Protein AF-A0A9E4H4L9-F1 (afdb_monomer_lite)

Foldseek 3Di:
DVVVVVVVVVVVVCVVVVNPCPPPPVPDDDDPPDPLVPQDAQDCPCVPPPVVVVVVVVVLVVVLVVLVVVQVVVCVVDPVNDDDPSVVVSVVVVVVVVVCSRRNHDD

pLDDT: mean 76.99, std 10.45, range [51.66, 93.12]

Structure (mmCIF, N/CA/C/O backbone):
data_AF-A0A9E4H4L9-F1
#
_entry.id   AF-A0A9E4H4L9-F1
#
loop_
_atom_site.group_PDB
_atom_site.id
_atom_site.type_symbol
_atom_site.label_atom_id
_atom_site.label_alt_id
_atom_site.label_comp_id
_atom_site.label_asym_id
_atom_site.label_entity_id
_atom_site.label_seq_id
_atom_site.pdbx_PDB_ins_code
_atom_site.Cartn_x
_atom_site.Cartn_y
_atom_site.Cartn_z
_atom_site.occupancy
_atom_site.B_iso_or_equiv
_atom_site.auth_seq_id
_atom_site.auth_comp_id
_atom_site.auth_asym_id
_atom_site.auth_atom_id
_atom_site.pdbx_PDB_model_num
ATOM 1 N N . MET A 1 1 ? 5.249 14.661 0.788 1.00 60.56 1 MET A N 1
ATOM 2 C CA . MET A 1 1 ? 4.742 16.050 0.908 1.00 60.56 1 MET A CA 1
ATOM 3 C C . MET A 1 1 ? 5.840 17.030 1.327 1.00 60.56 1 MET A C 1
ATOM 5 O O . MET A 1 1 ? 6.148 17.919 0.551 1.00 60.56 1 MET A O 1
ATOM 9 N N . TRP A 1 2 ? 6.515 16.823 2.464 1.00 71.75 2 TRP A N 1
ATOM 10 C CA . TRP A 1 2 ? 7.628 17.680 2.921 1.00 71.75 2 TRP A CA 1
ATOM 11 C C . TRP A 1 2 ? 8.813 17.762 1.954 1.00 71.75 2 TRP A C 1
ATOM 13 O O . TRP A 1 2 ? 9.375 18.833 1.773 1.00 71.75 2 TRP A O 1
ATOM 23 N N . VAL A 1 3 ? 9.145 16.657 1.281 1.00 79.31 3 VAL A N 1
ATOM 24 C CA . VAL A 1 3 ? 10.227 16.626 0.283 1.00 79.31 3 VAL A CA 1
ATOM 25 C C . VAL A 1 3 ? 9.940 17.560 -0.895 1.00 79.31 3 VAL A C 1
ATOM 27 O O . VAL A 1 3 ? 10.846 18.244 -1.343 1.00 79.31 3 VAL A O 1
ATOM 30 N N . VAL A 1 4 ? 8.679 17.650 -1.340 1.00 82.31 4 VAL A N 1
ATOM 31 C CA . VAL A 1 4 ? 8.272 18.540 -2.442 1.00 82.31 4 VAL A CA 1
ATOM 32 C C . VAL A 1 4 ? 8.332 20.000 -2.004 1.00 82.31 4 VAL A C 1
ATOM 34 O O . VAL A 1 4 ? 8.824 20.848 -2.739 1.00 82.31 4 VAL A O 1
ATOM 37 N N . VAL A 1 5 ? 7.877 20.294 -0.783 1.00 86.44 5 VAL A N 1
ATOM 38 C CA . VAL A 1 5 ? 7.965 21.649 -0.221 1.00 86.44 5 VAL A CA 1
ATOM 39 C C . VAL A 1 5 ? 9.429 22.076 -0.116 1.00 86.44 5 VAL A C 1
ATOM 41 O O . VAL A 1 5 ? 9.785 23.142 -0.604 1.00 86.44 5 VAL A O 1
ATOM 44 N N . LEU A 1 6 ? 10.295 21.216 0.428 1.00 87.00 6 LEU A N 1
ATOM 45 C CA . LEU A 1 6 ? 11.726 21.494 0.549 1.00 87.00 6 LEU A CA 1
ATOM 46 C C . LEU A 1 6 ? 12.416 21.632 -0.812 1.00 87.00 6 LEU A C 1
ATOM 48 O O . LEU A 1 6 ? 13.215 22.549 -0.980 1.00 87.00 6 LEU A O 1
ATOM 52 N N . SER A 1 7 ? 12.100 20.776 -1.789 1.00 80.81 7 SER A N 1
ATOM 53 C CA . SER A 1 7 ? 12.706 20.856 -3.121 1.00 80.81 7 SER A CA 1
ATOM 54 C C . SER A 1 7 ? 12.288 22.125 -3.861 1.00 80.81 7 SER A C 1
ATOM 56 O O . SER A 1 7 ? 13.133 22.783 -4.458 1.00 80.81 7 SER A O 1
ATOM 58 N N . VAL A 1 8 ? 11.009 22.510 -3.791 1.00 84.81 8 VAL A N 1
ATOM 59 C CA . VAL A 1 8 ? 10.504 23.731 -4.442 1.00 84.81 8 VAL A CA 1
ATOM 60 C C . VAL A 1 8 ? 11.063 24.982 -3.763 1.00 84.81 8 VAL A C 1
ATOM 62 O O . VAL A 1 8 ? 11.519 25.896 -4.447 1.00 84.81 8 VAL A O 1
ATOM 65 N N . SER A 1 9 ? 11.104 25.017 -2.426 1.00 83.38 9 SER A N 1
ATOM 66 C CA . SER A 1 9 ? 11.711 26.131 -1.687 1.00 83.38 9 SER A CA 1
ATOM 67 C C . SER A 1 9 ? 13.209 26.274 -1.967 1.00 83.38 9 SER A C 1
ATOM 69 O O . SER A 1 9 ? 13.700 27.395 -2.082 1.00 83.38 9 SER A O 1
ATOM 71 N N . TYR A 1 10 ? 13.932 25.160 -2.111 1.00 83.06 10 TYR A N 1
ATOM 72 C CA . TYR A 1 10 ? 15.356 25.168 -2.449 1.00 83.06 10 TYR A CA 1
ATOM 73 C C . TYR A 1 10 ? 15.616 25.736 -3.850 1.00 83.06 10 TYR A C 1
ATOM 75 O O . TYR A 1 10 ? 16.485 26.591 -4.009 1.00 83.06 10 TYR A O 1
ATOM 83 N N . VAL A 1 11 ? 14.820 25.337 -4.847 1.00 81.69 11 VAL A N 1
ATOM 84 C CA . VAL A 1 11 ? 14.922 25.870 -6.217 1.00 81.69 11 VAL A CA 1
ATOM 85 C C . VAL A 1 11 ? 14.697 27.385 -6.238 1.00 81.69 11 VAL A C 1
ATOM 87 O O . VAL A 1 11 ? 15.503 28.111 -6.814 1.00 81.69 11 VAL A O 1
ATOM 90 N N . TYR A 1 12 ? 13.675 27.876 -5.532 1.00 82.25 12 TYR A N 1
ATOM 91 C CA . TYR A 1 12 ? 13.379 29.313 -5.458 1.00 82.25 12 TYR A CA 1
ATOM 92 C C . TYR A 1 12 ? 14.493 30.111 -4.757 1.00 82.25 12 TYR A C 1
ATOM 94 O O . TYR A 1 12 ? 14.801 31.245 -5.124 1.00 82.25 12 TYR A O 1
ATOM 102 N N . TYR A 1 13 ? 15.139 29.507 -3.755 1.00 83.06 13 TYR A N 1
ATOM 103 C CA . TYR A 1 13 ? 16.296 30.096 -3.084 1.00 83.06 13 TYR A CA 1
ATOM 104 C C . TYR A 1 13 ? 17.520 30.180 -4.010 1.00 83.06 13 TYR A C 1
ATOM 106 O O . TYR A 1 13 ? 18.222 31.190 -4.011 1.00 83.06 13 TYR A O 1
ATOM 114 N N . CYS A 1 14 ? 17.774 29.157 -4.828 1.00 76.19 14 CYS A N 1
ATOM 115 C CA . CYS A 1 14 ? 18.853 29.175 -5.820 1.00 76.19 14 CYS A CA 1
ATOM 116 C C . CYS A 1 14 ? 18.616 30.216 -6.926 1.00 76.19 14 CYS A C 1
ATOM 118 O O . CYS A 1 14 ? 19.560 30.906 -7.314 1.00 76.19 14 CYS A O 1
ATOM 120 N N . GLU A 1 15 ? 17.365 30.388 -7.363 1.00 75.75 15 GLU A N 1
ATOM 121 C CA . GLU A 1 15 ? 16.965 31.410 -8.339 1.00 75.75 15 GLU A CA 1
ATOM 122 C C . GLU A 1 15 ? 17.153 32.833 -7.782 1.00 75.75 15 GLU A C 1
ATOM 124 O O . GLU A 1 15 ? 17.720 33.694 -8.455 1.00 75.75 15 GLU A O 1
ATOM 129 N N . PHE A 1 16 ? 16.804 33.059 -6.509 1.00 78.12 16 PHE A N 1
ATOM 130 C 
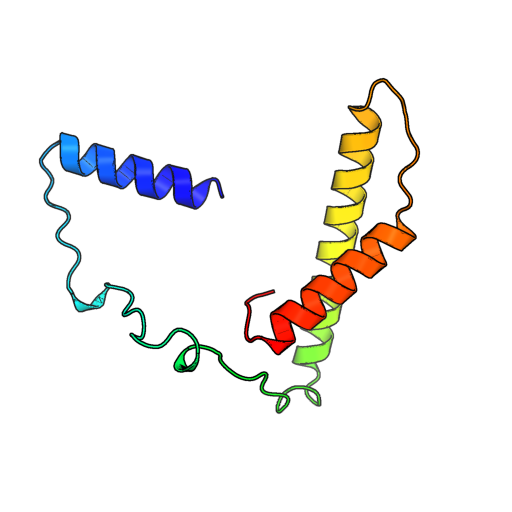CA . PHE A 1 16 ? 17.048 34.332 -5.816 1.00 78.12 16 PHE A CA 1
ATOM 131 C C . PHE A 1 16 ? 18.543 34.678 -5.678 1.00 78.12 16 PHE A C 1
ATOM 133 O O . PHE A 1 16 ? 18.914 35.848 -5.721 1.00 78.12 16 PHE A O 1
ATOM 140 N N . ASN A 1 17 ? 19.416 33.673 -5.546 1.00 79.25 17 ASN A N 1
ATOM 141 C CA . ASN A 1 17 ? 20.872 33.855 -5.477 1.00 79.25 17 ASN A CA 1
ATOM 142 C C . ASN A 1 17 ? 21.550 33.903 -6.863 1.00 79.25 17 ASN A C 1
ATOM 144 O O . ASN A 1 17 ? 22.778 33.919 -6.942 1.00 79.25 17 ASN A O 1
ATOM 148 N N . GLY A 1 18 ? 20.776 33.921 -7.956 1.00 71.62 18 GLY A N 1
ATOM 149 C CA . GLY A 1 18 ? 21.297 34.033 -9.322 1.00 71.62 18 GLY A CA 1
ATOM 150 C C . GLY A 1 18 ? 22.053 32.797 -9.818 1.00 71.62 18 GLY A C 1
ATOM 151 O O . GLY A 1 18 ? 22.796 32.883 -10.794 1.00 71.62 18 GLY A O 1
ATOM 152 N N . ILE A 1 19 ? 21.887 31.645 -9.160 1.00 68.88 19 ILE A N 1
ATOM 153 C CA . ILE A 1 19 ? 22.484 30.381 -9.594 1.00 68.88 19 ILE A CA 1
ATOM 154 C C . ILE A 1 19 ? 21.525 29.755 -10.603 1.00 68.88 19 ILE A C 1
ATOM 156 O O . ILE A 1 19 ? 20.574 29.065 -10.229 1.00 68.88 19 ILE A O 1
ATOM 160 N N . SER A 1 20 ? 21.761 30.012 -11.890 1.00 60.03 20 SER A N 1
ATOM 161 C CA . SER A 1 20 ? 20.926 29.504 -12.975 1.00 60.03 20 SER A CA 1
ATOM 162 C C . SER A 1 20 ? 20.969 27.979 -13.018 1.00 60.03 20 SER A C 1
ATOM 164 O O . SER A 1 20 ? 21.868 27.363 -13.593 1.00 60.03 20 SER A O 1
ATOM 166 N N . THR A 1 21 ? 19.983 27.348 -12.389 1.00 58.53 21 THR A N 1
ATOM 167 C CA . THR A 1 21 ? 19.811 25.897 -12.415 1.00 58.53 21 THR A CA 1
ATOM 168 C C . THR A 1 21 ? 19.072 25.549 -13.702 1.00 58.53 21 THR A C 1
ATOM 170 O O . THR A 1 21 ? 17.903 25.183 -13.705 1.00 58.53 21 THR A O 1
ATOM 173 N N . HIS A 1 22 ? 19.738 25.740 -14.840 1.00 58.50 22 HIS A N 1
ATOM 174 C CA . HIS A 1 22 ? 19.249 25.219 -16.107 1.00 58.50 22 HIS A CA 1
ATOM 175 C C . HIS A 1 22 ? 19.382 23.696 -16.034 1.00 58.50 22 HIS A C 1
ATOM 177 O O . HIS A 1 22 ? 20.472 23.153 -16.221 1.00 58.50 22 HIS A O 1
ATOM 183 N N . LEU A 1 23 ? 18.300 23.003 -15.671 1.00 60.88 23 LEU A N 1
ATOM 184 C CA . LEU A 1 23 ? 18.294 21.548 -15.733 1.00 60.88 23 LEU A CA 1
ATOM 185 C C . LEU A 1 23 ? 18.516 21.142 -17.198 1.00 60.88 23 LEU A C 1
ATOM 187 O O . LEU A 1 23 ? 17.830 21.673 -18.075 1.00 60.88 23 LEU A O 1
ATOM 191 N N . PRO A 1 24 ? 19.462 20.231 -17.488 1.00 61.16 24 PRO A N 1
ATOM 192 C CA . PRO A 1 24 ? 19.622 19.715 -18.836 1.00 61.16 24 PRO A CA 1
ATOM 193 C C . PRO A 1 24 ? 18.295 19.098 -19.287 1.00 61.16 24 PRO A C 1
ATOM 195 O O . PRO A 1 24 ? 17.624 18.410 -18.518 1.00 61.16 24 PRO A O 1
ATOM 198 N N . GLU A 1 25 ? 17.927 19.334 -20.544 1.00 59.53 25 GLU A N 1
ATOM 199 C CA . GLU A 1 25 ? 16.645 18.931 -21.143 1.00 59.53 25 GLU A CA 1
ATOM 200 C C . GLU A 1 25 ? 16.375 17.412 -21.032 1.00 59.53 25 GLU A C 1
ATOM 202 O O . GLU A 1 25 ? 15.236 16.956 -21.080 1.00 59.53 25 GLU A O 1
ATOM 207 N N . SER A 1 26 ? 17.426 16.618 -20.796 1.00 59.41 26 SER A N 1
ATOM 208 C CA . SER A 1 26 ? 17.378 15.178 -20.522 1.00 59.41 26 SER A CA 1
ATOM 209 C C . SER A 1 26 ? 16.836 14.790 -19.138 1.00 59.41 26 SER A C 1
ATOM 211 O O . SER A 1 26 ? 16.454 13.638 -18.951 1.00 59.41 26 SER A O 1
ATOM 213 N N . MET A 1 27 ? 16.794 15.714 -18.172 1.00 58.78 27 MET A N 1
ATOM 214 C CA . MET A 1 27 ? 16.192 15.513 -16.842 1.00 58.78 27 MET A CA 1
ATOM 215 C C . MET A 1 27 ? 14.775 16.085 -16.731 1.00 58.78 27 MET A C 1
ATOM 217 O O . MET A 1 27 ? 14.152 15.988 -15.672 1.00 58.78 27 MET A O 1
ATOM 221 N N . MET A 1 28 ? 14.244 16.678 -17.802 1.00 60.41 28 MET A N 1
ATOM 222 C CA . MET A 1 28 ? 12.868 17.161 -17.816 1.00 60.41 28 MET A CA 1
ATOM 223 C C . MET A 1 28 ? 11.917 15.973 -17.970 1.00 60.41 28 MET A C 1
ATOM 225 O O . MET A 1 28 ? 12.000 15.206 -18.932 1.00 60.41 28 MET A O 1
ATOM 229 N N . VAL A 1 29 ? 10.998 15.819 -17.016 1.00 62.53 29 VAL A N 1
ATOM 230 C CA . VAL A 1 29 ? 9.901 14.853 -17.129 1.00 62.53 29 VAL A CA 1
ATOM 231 C C . VAL A 1 29 ? 9.058 15.270 -18.331 1.00 62.53 29 VAL A C 1
ATOM 233 O O . VAL A 1 29 ? 8.424 16.322 -18.313 1.00 62.53 29 VAL A O 1
ATOM 236 N N . ARG A 1 30 ? 9.078 14.468 -19.399 1.00 61.53 30 ARG A N 1
ATOM 237 C CA . ARG A 1 30 ? 8.219 14.688 -20.564 1.00 61.53 30 ARG A CA 1
ATOM 238 C C . ARG A 1 30 ? 6.805 14.264 -20.196 1.00 61.53 30 ARG A C 1
ATOM 240 O O . ARG A 1 30 ? 6.536 13.071 -20.074 1.00 61.53 30 ARG A O 1
ATOM 247 N N . LEU A 1 31 ? 5.924 15.238 -19.980 1.00 62.19 31 LEU A N 1
ATOM 248 C CA . LEU A 1 31 ? 4.503 14.960 -19.829 1.00 62.19 31 LEU A CA 1
ATOM 249 C C . LEU A 1 31 ? 3.950 14.591 -21.214 1.00 62.19 31 LEU A C 1
ATOM 251 O O . LEU A 1 31 ? 4.145 15.362 -22.152 1.00 62.19 31 LEU A O 1
ATOM 255 N N . PR
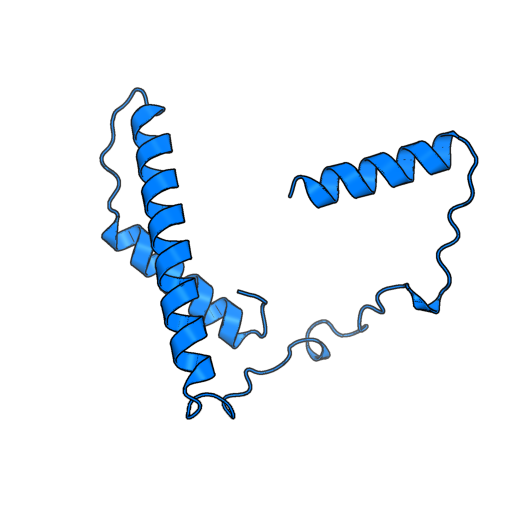O A 1 32 ? 3.308 13.425 -21.377 1.00 57.16 32 PRO A N 1
ATOM 256 C CA . PRO A 1 32 ? 2.599 13.106 -22.609 1.00 57.16 32 PRO A CA 1
ATOM 257 C C . PRO A 1 32 ? 1.446 14.099 -22.817 1.00 57.16 32 PRO A C 1
ATOM 259 O O . PRO A 1 32 ? 0.709 14.395 -21.877 1.00 57.16 32 PRO A O 1
ATOM 262 N N . ASP A 1 33 ? 1.277 14.580 -24.052 1.00 66.38 33 ASP A N 1
ATOM 263 C CA . ASP A 1 33 ? 0.218 15.533 -24.432 1.00 66.38 33 ASP A CA 1
ATOM 264 C C . ASP A 1 33 ? -1.198 14.957 -24.229 1.00 66.38 33 ASP A C 1
ATOM 266 O O . ASP A 1 33 ? -2.173 15.693 -24.079 1.00 66.38 33 ASP A O 1
ATOM 270 N N . GLU A 1 34 ? -1.311 13.626 -24.155 1.00 64.94 34 GLU A N 1
ATOM 271 C CA . GLU A 1 34 ? -2.546 12.911 -23.862 1.00 64.94 34 GLU A CA 1
ATOM 272 C C . GLU A 1 34 ? -2.465 12.191 -22.511 1.00 64.94 34 GLU A C 1
ATOM 274 O O . GLU A 1 34 ? -1.879 11.116 -22.364 1.00 64.94 34 GLU A O 1
ATOM 279 N N . VAL A 1 35 ? -3.151 12.762 -21.521 1.00 63.84 35 VAL A N 1
ATOM 280 C CA . VAL A 1 35 ? -3.314 12.224 -20.156 1.00 63.84 35 VAL A CA 1
ATOM 281 C C . VAL A 1 35 ? -3.882 10.796 -20.147 1.00 63.84 35 VAL A C 1
ATOM 283 O O . VAL A 1 35 ? -3.637 10.026 -19.223 1.00 63.84 35 VAL A O 1
ATOM 286 N N . ILE A 1 36 ? -4.631 10.438 -21.195 1.00 63.47 36 ILE A N 1
ATOM 287 C CA . ILE A 1 36 ? -5.262 9.125 -21.371 1.00 63.47 36 ILE A CA 1
ATOM 288 C C . ILE A 1 36 ? -4.262 8.093 -21.917 1.00 63.47 36 ILE A C 1
ATOM 290 O O . ILE A 1 36 ? -4.310 6.936 -21.511 1.00 63.47 36 ILE A O 1
ATOM 294 N N . GLY A 1 37 ? -3.315 8.498 -22.770 1.00 59.75 37 GLY A N 1
ATOM 295 C CA . GLY A 1 37 ? -2.239 7.626 -23.263 1.00 59.75 37 GLY A CA 1
ATOM 296 C C . GLY A 1 37 ? -1.162 7.329 -22.212 1.00 59.75 37 GLY A C 1
ATOM 297 O O . GLY A 1 37 ? -0.417 6.362 -22.340 1.00 59.75 37 GLY A O 1
ATOM 298 N N . ALA A 1 38 ? -1.108 8.135 -21.148 1.00 61.28 38 ALA A N 1
ATOM 299 C CA . ALA A 1 38 ? -0.226 7.950 -19.996 1.00 61.28 38 ALA A CA 1
ATOM 300 C C . ALA A 1 38 ? -0.718 6.886 -18.997 1.00 61.28 38 ALA A C 1
ATOM 302 O O . ALA A 1 38 ? 0.037 6.483 -18.110 1.00 61.28 38 ALA A O 1
ATOM 303 N N . LEU A 1 39 ? -1.982 6.456 -19.109 1.00 64.81 39 LEU A N 1
ATOM 304 C CA . LEU A 1 39 ? -2.562 5.423 -18.255 1.00 64.81 39 LEU A CA 1
ATOM 305 C C . LEU A 1 39 ? -1.909 4.080 -18.585 1.00 64.81 39 LEU A C 1
ATOM 307 O O . LEU A 1 39 ? -2.259 3.400 -19.550 1.00 64.81 39 LEU A O 1
ATOM 311 N N . THR A 1 40 ? -0.937 3.690 -17.766 1.00 65.81 40 THR A N 1
ATOM 312 C CA . THR A 1 40 ? -0.339 2.361 -17.847 1.00 65.81 40 THR A CA 1
ATOM 313 C C . THR A 1 40 ? -1.343 1.345 -17.313 1.00 65.81 40 THR A C 1
ATOM 315 O O . THR A 1 40 ? -1.708 1.354 -16.142 1.00 65.81 40 THR A O 1
ATOM 318 N N . LEU A 1 41 ? -1.852 0.476 -18.186 1.00 70.19 41 LEU A N 1
ATOM 319 C CA . LEU A 1 41 ? -2.789 -0.563 -17.766 1.00 70.19 41 LEU A CA 1
ATOM 320 C C . LEU A 1 41 ? -2.097 -1.548 -16.807 1.00 70.19 41 LEU A C 1
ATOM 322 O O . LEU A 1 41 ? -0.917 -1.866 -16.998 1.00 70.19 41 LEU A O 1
****
# WHAT YOU NEED TO DO
Retype, in the same exact form, the lines of the material above from the line holding "ATOM 184 C CA" through the line holding "ATOM 193 C C".

# RESPONSE
ATOM 184 C CA . LEU A 1 23 ? 18.294 21.548 -15.733 1.00 60.88 23 LEU A CA 1
ATOM 185 C C . LEU A 1 23 ? 18.516 21.142 -17.198 1.00 60.88 23 LEU A C 1
ATOM 187 O O . LEU A 1 23 ? 17.830 21.673 -18.075 1.00 60.88 23 LEU A O 1
ATOM 191 N N . PRO A 1 24 ? 19.462 20.231 -17.488 1.00 61.16 24 PRO A N 1
ATOM 192 C CA . PRO A 1 24 ? 19.622 19.715 -18.836 1.00 61.16 24 PRO A CA 1
ATOM 193 C C . PRO A 1 24 ? 18.295 19.098 -19.287 1.00 61.16 24 PRO A C 1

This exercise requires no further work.